● **What is expected**
Take each line of the listing that has the string "like" and report it.

● **Data extracts**
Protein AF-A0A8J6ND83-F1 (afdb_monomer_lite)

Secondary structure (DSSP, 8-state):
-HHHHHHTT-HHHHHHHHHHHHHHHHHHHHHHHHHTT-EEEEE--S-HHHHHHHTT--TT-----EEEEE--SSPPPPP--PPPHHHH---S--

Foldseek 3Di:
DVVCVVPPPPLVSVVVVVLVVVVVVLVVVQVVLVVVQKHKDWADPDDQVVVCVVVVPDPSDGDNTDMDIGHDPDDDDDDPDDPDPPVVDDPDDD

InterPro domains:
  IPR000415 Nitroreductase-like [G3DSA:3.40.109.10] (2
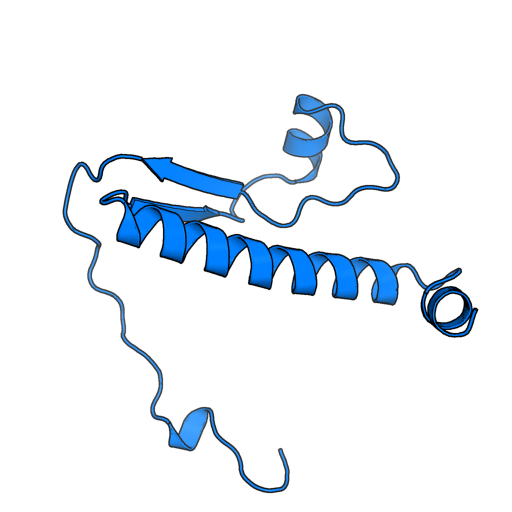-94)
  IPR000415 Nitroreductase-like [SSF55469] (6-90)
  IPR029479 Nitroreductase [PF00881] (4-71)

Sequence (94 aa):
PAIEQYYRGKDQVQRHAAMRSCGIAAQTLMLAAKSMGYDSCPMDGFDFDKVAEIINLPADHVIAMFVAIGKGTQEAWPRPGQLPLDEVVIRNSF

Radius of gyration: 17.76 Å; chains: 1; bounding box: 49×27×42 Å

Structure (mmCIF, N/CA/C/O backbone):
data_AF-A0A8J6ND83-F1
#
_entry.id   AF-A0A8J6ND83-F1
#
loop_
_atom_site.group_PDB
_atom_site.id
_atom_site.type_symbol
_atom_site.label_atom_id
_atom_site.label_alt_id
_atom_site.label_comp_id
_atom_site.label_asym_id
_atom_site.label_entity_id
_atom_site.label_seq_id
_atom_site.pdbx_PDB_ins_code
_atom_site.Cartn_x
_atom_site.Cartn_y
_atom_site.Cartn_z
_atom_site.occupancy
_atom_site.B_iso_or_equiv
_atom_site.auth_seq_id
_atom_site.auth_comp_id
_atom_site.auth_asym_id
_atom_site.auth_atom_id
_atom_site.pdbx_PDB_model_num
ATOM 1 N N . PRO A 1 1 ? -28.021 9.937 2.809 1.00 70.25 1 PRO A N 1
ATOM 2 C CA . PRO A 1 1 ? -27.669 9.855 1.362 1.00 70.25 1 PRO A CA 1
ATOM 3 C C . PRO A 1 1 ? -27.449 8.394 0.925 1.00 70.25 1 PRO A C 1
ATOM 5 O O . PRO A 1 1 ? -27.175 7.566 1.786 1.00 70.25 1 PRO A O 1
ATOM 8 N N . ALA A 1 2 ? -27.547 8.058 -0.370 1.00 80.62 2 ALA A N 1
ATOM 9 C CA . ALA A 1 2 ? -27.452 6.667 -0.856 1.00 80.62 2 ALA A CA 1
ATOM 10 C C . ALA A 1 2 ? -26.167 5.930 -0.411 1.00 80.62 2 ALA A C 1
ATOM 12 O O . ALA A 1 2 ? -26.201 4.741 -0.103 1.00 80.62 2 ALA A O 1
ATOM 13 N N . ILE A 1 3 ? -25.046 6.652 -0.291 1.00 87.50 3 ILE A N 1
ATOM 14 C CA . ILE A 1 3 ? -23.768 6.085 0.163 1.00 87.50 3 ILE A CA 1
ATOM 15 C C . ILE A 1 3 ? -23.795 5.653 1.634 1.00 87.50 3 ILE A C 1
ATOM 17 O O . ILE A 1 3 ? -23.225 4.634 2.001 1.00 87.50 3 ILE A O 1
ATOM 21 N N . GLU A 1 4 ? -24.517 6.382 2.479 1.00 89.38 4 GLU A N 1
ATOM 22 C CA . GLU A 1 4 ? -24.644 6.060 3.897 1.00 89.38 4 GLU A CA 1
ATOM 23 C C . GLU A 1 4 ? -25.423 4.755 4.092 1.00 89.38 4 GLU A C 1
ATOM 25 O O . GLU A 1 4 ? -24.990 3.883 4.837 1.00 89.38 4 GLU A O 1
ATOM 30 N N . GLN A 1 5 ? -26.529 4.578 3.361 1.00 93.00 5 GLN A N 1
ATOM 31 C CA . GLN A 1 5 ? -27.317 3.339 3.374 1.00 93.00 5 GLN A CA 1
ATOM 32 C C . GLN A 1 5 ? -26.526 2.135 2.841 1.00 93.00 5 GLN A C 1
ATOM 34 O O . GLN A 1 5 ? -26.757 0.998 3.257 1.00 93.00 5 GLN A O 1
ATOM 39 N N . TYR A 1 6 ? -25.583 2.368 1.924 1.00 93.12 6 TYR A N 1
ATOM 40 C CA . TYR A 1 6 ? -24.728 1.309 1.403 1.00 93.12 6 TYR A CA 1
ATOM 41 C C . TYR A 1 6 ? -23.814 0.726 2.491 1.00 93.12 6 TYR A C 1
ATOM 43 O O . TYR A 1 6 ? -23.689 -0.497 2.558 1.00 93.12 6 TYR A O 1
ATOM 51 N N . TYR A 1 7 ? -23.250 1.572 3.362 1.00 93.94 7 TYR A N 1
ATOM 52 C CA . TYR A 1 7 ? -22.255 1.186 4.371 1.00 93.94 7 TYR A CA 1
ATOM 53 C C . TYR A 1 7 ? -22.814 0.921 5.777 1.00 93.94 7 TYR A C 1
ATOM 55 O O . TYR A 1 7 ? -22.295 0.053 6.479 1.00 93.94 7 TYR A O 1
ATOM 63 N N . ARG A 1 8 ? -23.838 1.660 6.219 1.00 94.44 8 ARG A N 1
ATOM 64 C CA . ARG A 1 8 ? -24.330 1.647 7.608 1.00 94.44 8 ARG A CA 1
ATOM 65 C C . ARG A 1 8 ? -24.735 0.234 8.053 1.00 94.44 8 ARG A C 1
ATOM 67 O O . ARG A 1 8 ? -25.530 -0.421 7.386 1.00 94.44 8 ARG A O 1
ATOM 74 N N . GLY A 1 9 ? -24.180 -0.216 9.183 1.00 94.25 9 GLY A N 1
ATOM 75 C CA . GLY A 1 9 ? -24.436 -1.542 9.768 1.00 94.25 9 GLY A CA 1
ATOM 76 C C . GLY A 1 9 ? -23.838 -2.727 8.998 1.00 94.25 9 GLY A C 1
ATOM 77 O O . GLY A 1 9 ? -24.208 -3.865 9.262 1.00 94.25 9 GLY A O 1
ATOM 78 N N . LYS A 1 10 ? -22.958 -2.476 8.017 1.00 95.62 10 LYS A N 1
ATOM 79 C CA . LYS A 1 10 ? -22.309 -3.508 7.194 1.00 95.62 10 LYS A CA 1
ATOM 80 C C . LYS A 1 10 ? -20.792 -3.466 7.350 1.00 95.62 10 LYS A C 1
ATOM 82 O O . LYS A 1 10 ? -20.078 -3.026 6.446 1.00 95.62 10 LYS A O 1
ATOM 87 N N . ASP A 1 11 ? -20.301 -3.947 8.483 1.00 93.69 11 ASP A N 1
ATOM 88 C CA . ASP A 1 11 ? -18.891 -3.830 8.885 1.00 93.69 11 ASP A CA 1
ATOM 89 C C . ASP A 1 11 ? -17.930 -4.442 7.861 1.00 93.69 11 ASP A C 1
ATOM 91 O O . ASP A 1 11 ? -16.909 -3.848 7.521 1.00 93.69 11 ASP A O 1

● **Expected answer**
  IPR000415 Nitroreductase-like [G3DSA:3.40.109.10] (2
  IPR000415 Nitroreductase-like [SSF55469] (6-90)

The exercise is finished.